- French: Horloge biologique
- Directed by: Ricardo Trogi
- Written by: Jean-Philippe Pearson Patrice Robitaille Ricardo Trogi
- Produced by: Nicole Robert
- Starring: Patrice Robitaille; Pierre-François Legendre; Jean-Philippe Pearson;
- Cinematography: Jean-François Lord
- Edited by: Yvann Thibaudeau
- Music by: Frédéric Bégin Phil Electric
- Production company: Go Films
- Release date: August 1, 2005;
- Running time: 100 minutes
- Country: Canada
- Language: French

= Dodging the Clock =

Dodging the Clock (Horloge biologique, lit. "Biological Clock") is a Canadian comedy-drama film, directed by Ricardo Trogi and released in 2005.

== Plot ==
The film stars Patrice Robitaille, Pierre-François Legendre and Jean-Philippe Pearson as Fred, Paul and Sébastien, three friends who are in various stages of coming to terms with, or rejecting, the urge to settle down and become fathers.
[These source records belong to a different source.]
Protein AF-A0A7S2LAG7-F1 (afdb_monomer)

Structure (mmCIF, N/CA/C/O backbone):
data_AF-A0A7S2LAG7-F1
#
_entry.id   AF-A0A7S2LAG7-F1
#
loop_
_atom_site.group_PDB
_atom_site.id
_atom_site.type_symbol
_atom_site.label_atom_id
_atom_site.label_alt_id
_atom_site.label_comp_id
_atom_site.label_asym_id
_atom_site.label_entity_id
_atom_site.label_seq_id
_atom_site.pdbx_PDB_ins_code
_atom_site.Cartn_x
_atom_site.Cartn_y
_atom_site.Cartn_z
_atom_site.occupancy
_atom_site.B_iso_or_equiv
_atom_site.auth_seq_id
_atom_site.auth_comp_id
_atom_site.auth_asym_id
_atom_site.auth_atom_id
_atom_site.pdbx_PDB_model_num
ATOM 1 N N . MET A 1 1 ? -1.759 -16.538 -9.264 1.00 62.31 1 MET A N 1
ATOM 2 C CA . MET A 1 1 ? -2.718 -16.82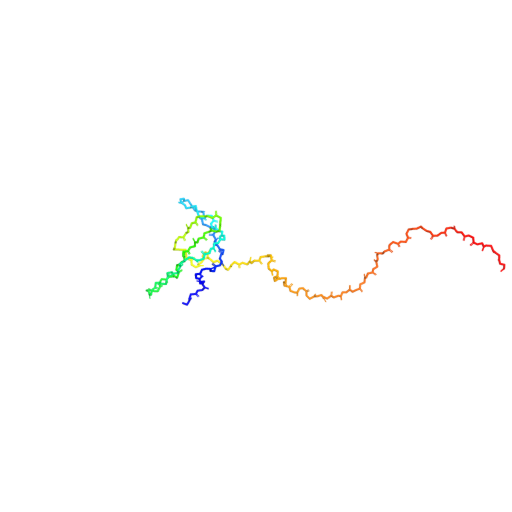0 -8.169 1.00 62.31 1 MET A CA 1
ATOM 3 C C . MET A 1 1 ? -2.708 -15.567 -7.335 1.00 62.31 1 MET A C 1
ATOM 5 O O . MET A 1 1 ? -1.710 -15.325 -6.679 1.00 62.31 1 MET A O 1
ATOM 9 N N . THR A 1 2 ? -3.761 -14.762 -7.422 1.00 73.06 2 THR A N 1
ATOM 10 C CA . THR A 1 2 ? -3.742 -13.407 -6.869 1.00 73.06 2 THR A CA 1
ATOM 11 C C . THR A 1 2 ? -3.746 -13.427 -5.341 1.00 73.06 2 THR A C 1
ATOM 13 O O . THR A 1 2 ? -4.659 -13.990 -4.736 1.00 73.06 2 THR A O 1
ATOM 16 N N . ILE A 1 3 ? -2.743 -12.801 -4.720 1.00 86.94 3 ILE A N 1
ATOM 17 C CA . ILE A 1 3 ? -2.583 -12.782 -3.255 1.00 86.94 3 ILE A CA 1
ATOM 18 C C . ILE A 1 3 ? -3.537 -11.777 -2.604 1.00 86.94 3 ILE A C 1
ATOM 20 O O . ILE A 1 3 ? -4.128 -12.074 -1.566 1.00 86.94 3 ILE A O 1
ATOM 24 N N . PHE A 1 4 ? -3.729 -10.611 -3.226 1.00 90.88 4 PHE A N 1
ATOM 25 C CA . PHE A 1 4 ? -4.628 -9.570 -2.729 1.00 90.88 4 PHE A CA 1
ATOM 26 C C . PHE A 1 4 ? -5.720 -9.244 -3.745 1.00 90.88 4 PHE A C 1
ATOM 28 O O . PHE A 1 4 ? -5.447 -8.912 -4.895 1.00 90.88 4 PHE A O 1
ATOM 35 N N . THR A 1 5 ? -6.979 -9.300 -3.325 1.00 92.56 5 THR A N 1
ATOM 36 C CA . THR A 1 5 ? -8.114 -8.967 -4.192 1.00 92.56 5 THR A CA 1
ATOM 37 C C . THR A 1 5 ? -8.382 -7.466 -4.210 1.00 92.56 5 THR A C 1
ATOM 39 O O . THR A 1 5 ? -8.105 -6.761 -3.240 1.00 92.56 5 THR A O 1
ATOM 42 N N . VAL A 1 6 ? -9.006 -6.974 -5.282 1.00 94.38 6 VAL A N 1
ATOM 43 C CA . VAL A 1 6 ? -9.518 -5.595 -5.335 1.00 94.38 6 VAL A CA 1
ATOM 44 C C . VAL A 1 6 ? -10.448 -5.339 -4.140 1.00 94.38 6 VAL A C 1
ATOM 46 O O . VAL A 1 6 ? -11.288 -6.170 -3.800 1.00 94.38 6 VAL A O 1
ATOM 49 N N . GLY A 1 7 ? -10.261 -4.200 -3.477 1.00 93.44 7 GLY A N 1
ATOM 50 C CA . GLY A 1 7 ? -10.945 -3.804 -2.247 1.00 93.44 7 GLY A CA 1
ATOM 51 C C . GLY A 1 7 ? -10.251 -4.243 -0.954 1.00 93.44 7 GLY A C 1
ATOM 52 O O . GLY A 1 7 ? -10.613 -3.741 0.109 1.00 93.44 7 GLY A O 1
ATOM 53 N N . ALA A 1 8 ? -9.246 -5.125 -1.010 1.00 92.75 8 ALA A N 1
ATOM 54 C CA . ALA A 1 8 ? -8.500 -5.528 0.179 1.00 92.75 8 ALA A CA 1
ATOM 55 C C . ALA A 1 8 ? -7.652 -4.368 0.721 1.00 92.75 8 ALA A C 1
ATOM 57 O O . ALA A 1 8 ? -6.981 -3.672 -0.045 1.00 92.75 8 ALA A O 1
ATOM 58 N N . LEU A 1 9 ? -7.668 -4.185 2.044 1.00 94.25 9 LEU A N 1
ATOM 59 C CA . LEU A 1 9 ? -6.744 -3.286 2.728 1.00 94.25 9 LEU A CA 1
ATOM 60 C C . LEU A 1 9 ? -5.373 -3.945 2.844 1.00 94.25 9 LEU A C 1
ATOM 62 O O . LEU A 1 9 ? -5.244 -5.089 3.280 1.00 94.25 9 LEU A O 1
ATOM 66 N N . VAL A 1 10 ? -4.350 -3.186 2.481 1.00 94.81 10 VAL A N 1
ATOM 67 C CA . VAL A 1 10 ? -2.952 -3.598 2.520 1.00 94.81 10 VAL A CA 1
ATOM 68 C C . VAL A 1 10 ? -2.097 -2.485 3.107 1.00 94.81 10 VAL A C 1
ATOM 70 O O . VAL A 1 10 ? -2.475 -1.309 3.107 1.00 94.81 10 VAL A O 1
ATOM 73 N N . ASN A 1 11 ? -0.927 -2.859 3.612 1.00 94.62 11 ASN A N 1
ATOM 74 C CA . ASN A 1 11 ? 0.074 -1.918 4.083 1.00 94.62 11 ASN A CA 1
ATOM 75 C C . ASN A 1 11 ? 1.255 -1.897 3.109 1.00 94.62 11 ASN A C 1
ATOM 77 O O . ASN A 1 11 ? 1.912 -2.919 2.910 1.00 94.62 11 ASN A O 1
ATOM 81 N N . VAL A 1 12 ? 1.526 -0.740 2.507 1.00 94.56 12 VAL A N 1
ATOM 82 C CA . VAL A 1 12 ? 2.618 -0.559 1.544 1.00 94.56 12 VAL A CA 1
ATOM 83 C C . VAL A 1 12 ? 3.857 -0.022 2.255 1.00 94.56 12 VAL A C 1
ATOM 85 O O . VAL A 1 12 ? 3.775 0.942 3.019 1.00 94.56 12 VAL A O 1
ATOM 88 N N . GLN A 1 13 ? 5.019 -0.611 1.987 1.00 92.62 13 GLN A N 1
ATOM 89 C CA . GLN A 1 13 ? 6.294 -0.146 2.527 1.00 92.62 13 GLN A CA 1
ATOM 90 C C . GLN A 1 13 ? 6.765 1.161 1.875 1.00 92.62 13 GLN A C 1
ATOM 92 O O . GLN A 1 13 ? 6.584 1.393 0.676 1.00 92.62 13 GLN A O 1
ATOM 97 N N . SER A 1 14 ? 7.424 2.003 2.671 1.00 90.12 14 SER A N 1
ATOM 98 C CA . SER A 1 14 ? 8.034 3.247 2.207 1.00 90.12 14 SER A CA 1
ATOM 99 C C . SER A 1 14 ? 9.274 2.981 1.349 1.00 90.12 14 SER A C 1
ATOM 101 O O . SER A 1 14 ? 10.158 2.225 1.751 1.00 90.12 14 SER A O 1
ATOM 103 N N . ARG A 1 15 ? 9.393 3.675 0.217 1.00 88.81 15 ARG A N 1
ATOM 104 C CA . ARG A 1 15 ? 10.578 3.692 -0.650 1.00 88.81 15 ARG A CA 1
ATOM 105 C C . ARG A 1 15 ? 11.042 5.136 -0.816 1.00 88.81 15 ARG A C 1
ATOM 107 O O . ARG A 1 15 ? 10.469 5.898 -1.595 1.00 88.81 15 ARG A O 1
ATOM 114 N N . THR A 1 16 ? 12.076 5.511 -0.069 1.00 80.44 16 THR A N 1
ATOM 115 C CA . THR A 1 16 ? 12.672 6.855 -0.091 1.00 80.44 16 THR A CA 1
ATOM 116 C C . THR A 1 16 ? 14.145 6.756 -0.481 1.00 80.44 16 THR A C 1
ATOM 118 O O . THR A 1 16 ? 15.016 6.544 0.359 1.00 80.44 16 THR A O 1
ATOM 121 N N . TRP A 1 17 ? 14.414 6.873 -1.774 1.00 78.62 17 TRP A N 1
ATOM 122 C CA . TRP A 1 17 ? 15.747 6.889 -2.380 1.00 78.62 17 TRP A CA 1
ATOM 123 C C . TRP A 1 17 ? 15.907 8.210 -3.135 1.00 78.62 17 TRP A C 1
ATOM 125 O O . TRP A 1 17 ? 14.916 8.900 -3.376 1.00 78.62 17 TRP A O 1
ATOM 135 N N . ALA A 1 18 ? 17.138 8.623 -3.450 1.00 78.38 18 ALA A N 1
ATOM 136 C CA . ALA A 1 18 ? 17.372 9.904 -4.119 1.00 78.38 18 ALA A CA 1
ATOM 137 C C . ALA A 1 18 ? 16.544 9.990 -5.418 1.00 78.38 18 ALA A C 1
ATOM 139 O O . ALA A 1 18 ? 16.744 9.205 -6.339 1.00 78.38 18 ALA A O 1
ATOM 140 N N . GLY A 1 19 ? 15.585 10.920 -5.465 1.00 80.56 19 GLY A N 1
ATOM 141 C CA . GLY A 1 19 ? 14.668 11.093 -6.598 1.00 80.56 19 GLY A CA 1
ATOM 142 C C . GLY A 1 19 ? 13.320 10.365 -6.492 1.00 80.56 19 GLY A C 1
ATOM 143 O O . GLY A 1 19 ? 12.457 10.603 -7.333 1.00 80.56 19 GLY A O 1
ATOM 144 N N . ILE A 1 20 ? 13.081 9.540 -5.466 1.00 80.88 20 ILE A N 1
ATOM 145 C CA . ILE A 1 20 ? 11.794 8.861 -5.249 1.00 80.88 20 ILE A CA 1
ATOM 146 C C . ILE A 1 20 ? 11.289 9.090 -3.824 1.00 80.88 20 ILE A C 1
ATOM 148 O O . ILE A 1 20 ? 11.942 8.752 -2.841 1.00 80.88 20 ILE A O 1
ATOM 152 N N . ASN A 1 21 ? 10.074 9.638 -3.736 1.00 80.31 21 ASN A N 1
ATOM 153 C CA . ASN A 1 21 ? 9.363 9.895 -2.489 1.00 80.31 21 ASN A CA 1
ATOM 154 C C . ASN A 1 21 ? 8.037 9.123 -2.469 1.00 80.31 21 ASN A C 1
ATOM 156 O O . ASN A 1 21 ? 6.983 9.658 -2.825 1.00 80.31 21 ASN A O 1
ATOM 160 N N . LYS A 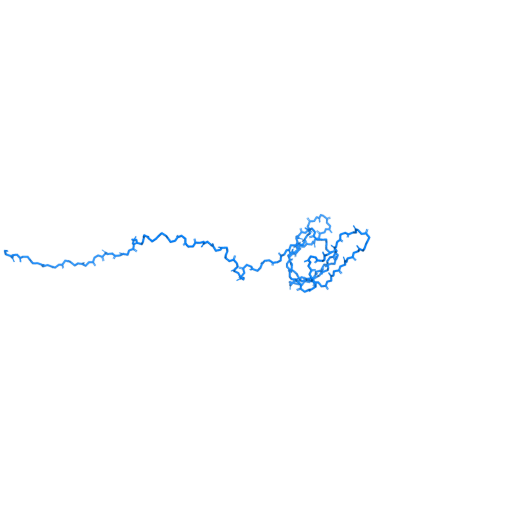1 22 ? 8.100 7.837 -2.109 1.00 84.25 22 LYS A N 1
ATOM 161 C CA . LYS A 1 22 ? 6.918 7.002 -1.873 1.00 84.25 22 LYS A CA 1
ATOM 162 C C . LYS A 1 22 ? 6.849 6.696 -0.378 1.00 84.25 22 LYS A C 1
ATOM 164 O O . LYS A 1 22 ? 7.519 5.765 0.066 1.00 84.25 22 LYS A O 1
ATOM 169 N N . PRO A 1 23 ? 6.082 7.465 0.416 1.00 79.12 23 PRO A N 1
ATOM 170 C CA . PRO A 1 23 ? 6.013 7.252 1.861 1.00 79.12 23 PRO A CA 1
ATOM 171 C C . PRO A 1 23 ? 5.358 5.914 2.231 1.00 79.12 23 PRO A C 1
ATOM 173 O O . PRO A 1 23 ? 5.512 5.463 3.360 1.00 79.12 23 PRO A O 1
ATOM 176 N N . GLY A 1 24 ? 4.665 5.264 1.289 1.00 88.69 24 GLY A N 1
ATOM 177 C CA . GLY A 1 24 ? 3.888 4.061 1.560 1.00 88.69 24 GLY A CA 1
ATOM 178 C C . GLY A 1 24 ? 2.696 4.368 2.467 1.00 88.69 24 GLY A C 1
ATOM 179 O O . GLY A 1 24 ? 2.163 5.481 2.461 1.00 88.69 24 GLY A O 1
ATOM 180 N N . GLY A 1 25 ? 2.289 3.375 3.252 1.00 91.62 25 GLY A N 1
ATOM 181 C CA . GLY A 1 25 ? 1.179 3.457 4.194 1.00 91.62 25 GLY A CA 1
ATOM 182 C C . GLY A 1 25 ? 0.004 2.559 3.819 1.00 91.62 25 GLY A C 1
ATOM 183 O O . GLY A 1 25 ? 0.095 1.691 2.951 1.00 91.62 25 GLY A O 1
ATOM 184 N N . VAL A 1 26 ? -1.118 2.767 4.505 1.00 93.94 26 VAL A N 1
ATOM 185 C CA . VAL A 1 26 ? -2.313 1.931 4.359 1.00 93.94 26 VAL A CA 1
ATOM 186 C C . VAL A 1 26 ? -3.124 2.365 3.141 1.00 93.94 26 VAL A C 1
ATOM 188 O O . VAL A 1 26 ? -3.454 3.546 2.973 1.00 93.94 26 VAL A O 1
ATOM 191 N N . GLY A 1 27 ? -3.487 1.398 2.304 1.00 94.44 27 GLY A N 1
ATOM 192 C CA . GLY A 1 27 ? -4.292 1.624 1.111 1.00 94.44 27 GLY A CA 1
ATOM 193 C C . GLY A 1 27 ? -5.150 0.422 0.748 1.00 94.44 27 GLY A C 1
ATOM 194 O O . GLY A 1 27 ? -4.954 -0.678 1.255 1.00 94.44 27 GLY A O 1
ATOM 195 N N . ALA A 1 28 ? -6.121 0.650 -0.128 1.00 94.88 28 ALA A N 1
ATOM 196 C CA . ALA A 1 28 ? -6.949 -0.398 -0.702 1.00 94.88 28 ALA A CA 1
ATOM 197 C C . ALA A 1 28 ? -6.460 -0.747 -2.110 1.00 94.88 28 ALA A C 1
ATOM 199 O O . ALA A 1 28 ? -6.136 0.147 -2.900 1.00 94.88 28 ALA A O 1
ATOM 200 N N . VAL A 1 29 ? -6.450 -2.036 -2.440 1.00 95.56 29 VAL A N 1
ATOM 201 C CA . VAL A 1 29 ? -6.174 -2.503 -3.803 1.00 95.56 29 VAL A CA 1
ATOM 202 C C . VAL A 1 29 ? -7.308 -2.048 -4.721 1.00 95.56 29 VAL A C 1
ATOM 204 O O . VAL A 1 29 ? -8.473 -2.351 -4.484 1.00 95.56 29 VAL A O 1
ATOM 207 N N . CYS A 1 30 ? -6.980 -1.309 -5.771 1.00 94.69 30 CYS A N 1
ATOM 208 C CA . CYS A 1 30 ? -7.920 -0.810 -6.774 1.00 94.69 30 CYS A CA 1
ATOM 209 C C . CYS A 1 30 ? -7.854 -1.628 -8.074 1.00 94.69 30 CYS A C 1
ATOM 211 O O . CYS A 1 30 ? -8.848 -1.741 -8.787 1.00 94.69 30 CYS A O 1
ATOM 213 N N . GLY A 1 31 ? -6.699 -2.227 -8.367 1.00 92.25 31 GLY A N 1
ATOM 214 C CA . GLY A 1 31 ? -6.476 -3.018 -9.570 1.00 92.25 31 GLY A CA 1
ATOM 215 C C . GLY A 1 31 ? -5.359 -4.032 -9.371 1.00 92.25 31 GLY A C 1
ATOM 216 O O . GLY A 1 31 ? -4.449 -3.815 -8.568 1.00 92.25 31 GLY A O 1
ATOM 217 N N . VAL A 1 32 ? -5.453 -5.138 -10.101 1.00 92.00 32 VAL A N 1
ATOM 218 C CA . VAL A 1 32 ? -4.448 -6.200 -10.126 1.00 92.00 32 VAL A CA 1
ATOM 219 C C . VAL A 1 32 ? -4.074 -6.433 -11.578 1.00 92.00 32 VAL A C 1
ATOM 221 O O . VAL A 1 32 ? -4.947 -6.684 -12.408 1.00 92.00 32 VAL A O 1
ATOM 224 N N . HIS A 1 33 ? -2.782 -6.351 -11.867 1.00 88.44 33 HIS A N 1
ATOM 225 C CA . HIS A 1 33 ? -2.214 -6.639 -13.174 1.00 88.44 33 HIS A CA 1
ATOM 226 C C . HIS A 1 33 ? -1.411 -7.929 -13.053 1.00 88.44 33 HIS A C 1
ATOM 228 O O . HIS A 1 33 ? -0.324 -7.950 -12.472 1.00 88.44 33 HIS A O 1
ATOM 234 N N . CYS A 1 34 ? -1.978 -9.012 -13.576 1.00 79.75 34 CYS A N 1
ATOM 235 C CA . CYS A 1 34 ? -1.260 -10.258 -13.798 1.00 79.75 34 CYS A CA 1
ATOM 236 C C . CYS A 1 34 ? -0.709 -10.204 -15.225 1.00 79.75 34 CYS A C 1
ATOM 238 O O . CYS A 1 34 ? -1.490 -10.098 -16.168 1.00 79.75 34 CYS A O 1
ATOM 240 N N . GLN A 1 35 ? 0.612 -10.216 -15.384 1.00 76.06 35 GLN A N 1
ATOM 241 C CA . GLN A 1 35 ? 1.233 -10.370 -16.697 1.00 76.06 35 GLN A CA 1
ATOM 242 C C . GLN A 1 35 ? 1.492 -11.858 -16.938 1.00 76.06 35 GLN A C 1
ATOM 244 O O . GLN A 1 35 ? 2.165 -12.509 -16.143 1.00 76.06 35 GLN A O 1
ATOM 249 N N . ASP A 1 36 ? 0.933 -12.394 -18.025 1.00 67.31 36 ASP A N 1
ATOM 250 C CA . ASP A 1 36 ? 1.021 -13.818 -18.381 1.00 67.31 36 ASP A CA 1
ATOM 251 C C . ASP A 1 36 ? 2.454 -14.264 -18.756 1.00 67.31 36 ASP A C 1
ATOM 253 O O . ASP A 1 36 ? 2.745 -15.458 -18.794 1.00 67.31 36 ASP A O 1
ATOM 257 N N . ASP A 1 37 ? 3.376 -13.316 -18.959 1.00 70.69 37 ASP A N 1
ATOM 258 C CA . ASP A 1 37 ? 4.742 -13.542 -19.458 1.00 70.69 37 ASP A CA 1
ATOM 259 C C . ASP A 1 37 ? 5.791 -13.848 -18.363 1.00 70.69 37 ASP A C 1
ATOM 261 O O . ASP A 1 37 ? 6.996 -13.767 -18.603 1.00 70.69 37 ASP A O 1
ATOM 265 N N . GLY A 1 38 ? 5.359 -14.212 -17.151 1.00 65.31 38 GLY A N 1
ATOM 266 C CA . GLY A 1 38 ? 6.260 -14.558 -16.042 1.00 65.31 38 GLY A CA 1
ATOM 267 C C . GLY A 1 38 ? 6.830 -13.360 -15.273 1.00 65.31 38 GLY A C 1
ATOM 268 O O . GLY A 1 38 ? 7.780 -13.528 -14.510 1.00 65.31 38 GLY A O 1
ATOM 269 N N . GLU A 1 39 ? 6.260 -12.166 -15.453 1.00 71.44 39 GLU A N 1
ATOM 270 C CA . GLU A 1 39 ? 6.549 -11.006 -14.603 1.00 71.44 39 GLU A CA 1
ATOM 271 C C . GLU A 1 39 ? 5.789 -11.072 -13.267 1.00 71.44 39 GLU A C 1
ATOM 273 O O . GLU A 1 39 ? 4.719 -11.676 -13.160 1.00 71.44 39 GLU A O 1
ATOM 278 N N . ASP A 1 40 ? 6.337 -10.409 -12.244 1.00 80.38 40 ASP A N 1
ATOM 279 C CA . ASP A 1 40 ? 5.711 -10.305 -10.926 1.00 80.38 40 ASP A CA 1
ATOM 280 C C . ASP A 1 40 ? 4.352 -9.588 -10.988 1.00 80.38 40 ASP A C 1
ATOM 282 O O . ASP A 1 40 ? 4.178 -8.587 -11.689 1.00 80.38 40 ASP A O 1
ATOM 286 N N . GLU A 1 41 ? 3.386 -10.076 -10.202 1.00 87.25 41 GLU A N 1
ATOM 287 C CA . GLU A 1 41 ? 2.068 -9.448 -10.068 1.00 87.25 41 GLU A CA 1
ATOM 288 C C . GLU A 1 41 ? 2.210 -8.005 -9.550 1.00 87.25 41 GLU A C 1
ATOM 290 O O . GLU A 1 41 ? 2.853 -7.741 -8.525 1.00 87.25 41 GLU A O 1
ATOM 295 N N . LYS A 1 42 ? 1.567 -7.065 -10.250 1.00 91.12 42 LYS A N 1
ATOM 296 C CA . LYS A 1 42 ? 1.599 -5.635 -9.930 1.00 91.12 42 LYS A CA 1
ATOM 297 C C . LYS A 1 42 ? 0.233 -5.168 -9.450 1.00 91.12 42 LYS A C 1
ATOM 299 O O . LYS A 1 42 ? -0.801 -5.501 -10.030 1.00 91.12 42 LYS A O 1
ATOM 304 N N . TYR A 1 43 ? 0.233 -4.337 -8.417 1.00 93.06 43 TYR A N 1
ATOM 305 C CA . TYR A 1 43 ? -0.983 -3.894 -7.747 1.00 93.06 43 TYR A CA 1
ATOM 306 C C . TYR A 1 43 ? -1.122 -2.374 -7.800 1.00 93.06 43 TYR A C 1
ATOM 308 O O . TYR A 1 43 ? -0.181 -1.629 -7.520 1.00 93.06 43 TYR A O 1
ATOM 316 N N . ASP A 1 44 ? -2.322 -1.907 -8.123 1.00 94.44 44 ASP A N 1
ATOM 317 C CA . ASP A 1 44 ? -2.675 -0.495 -8.034 1.00 94.44 44 ASP A CA 1
ATOM 318 C C . ASP A 1 44 ? -3.316 -0.230 -6.674 1.00 94.44 44 ASP A C 1
ATOM 320 O O . ASP A 1 44 ? -4.327 -0.843 -6.330 1.00 94.44 44 ASP A O 1
ATOM 324 N N . ILE A 1 45 ? -2.751 0.697 -5.904 1.00 94.88 45 ILE A N 1
ATOM 325 C CA . ILE A 1 45 ? -3.154 0.999 -4.531 1.00 94.88 45 ILE A CA 1
ATOM 326 C C . ILE A 1 45 ? -3.712 2.416 -4.444 1.00 94.88 45 ILE A C 1
ATOM 328 O O . ILE A 1 45 ? -3.093 3.386 -4.887 1.00 94.88 45 ILE A O 1
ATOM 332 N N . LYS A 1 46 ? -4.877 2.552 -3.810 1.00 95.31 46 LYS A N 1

Fred is reacting with fear to his girlfriend Marie (Geneviève Alarie) expressing her desire to get pregnant, and secretly slipping contraceptive pills into her daily orange juice to prevent it; Paul is ambivalent about the current pregnancy of his girlfriend Isabelle (Catherine Proulx-Lemay); Sébastien is already a dad, but is chafing at the way the demands of fatherhood conflict with his desire to hang out and do guy things with his friends.

==Critical reception==
In December 2005, it was named to the Toronto International Film Festival's annual Canada's Top Ten list of the year's best films.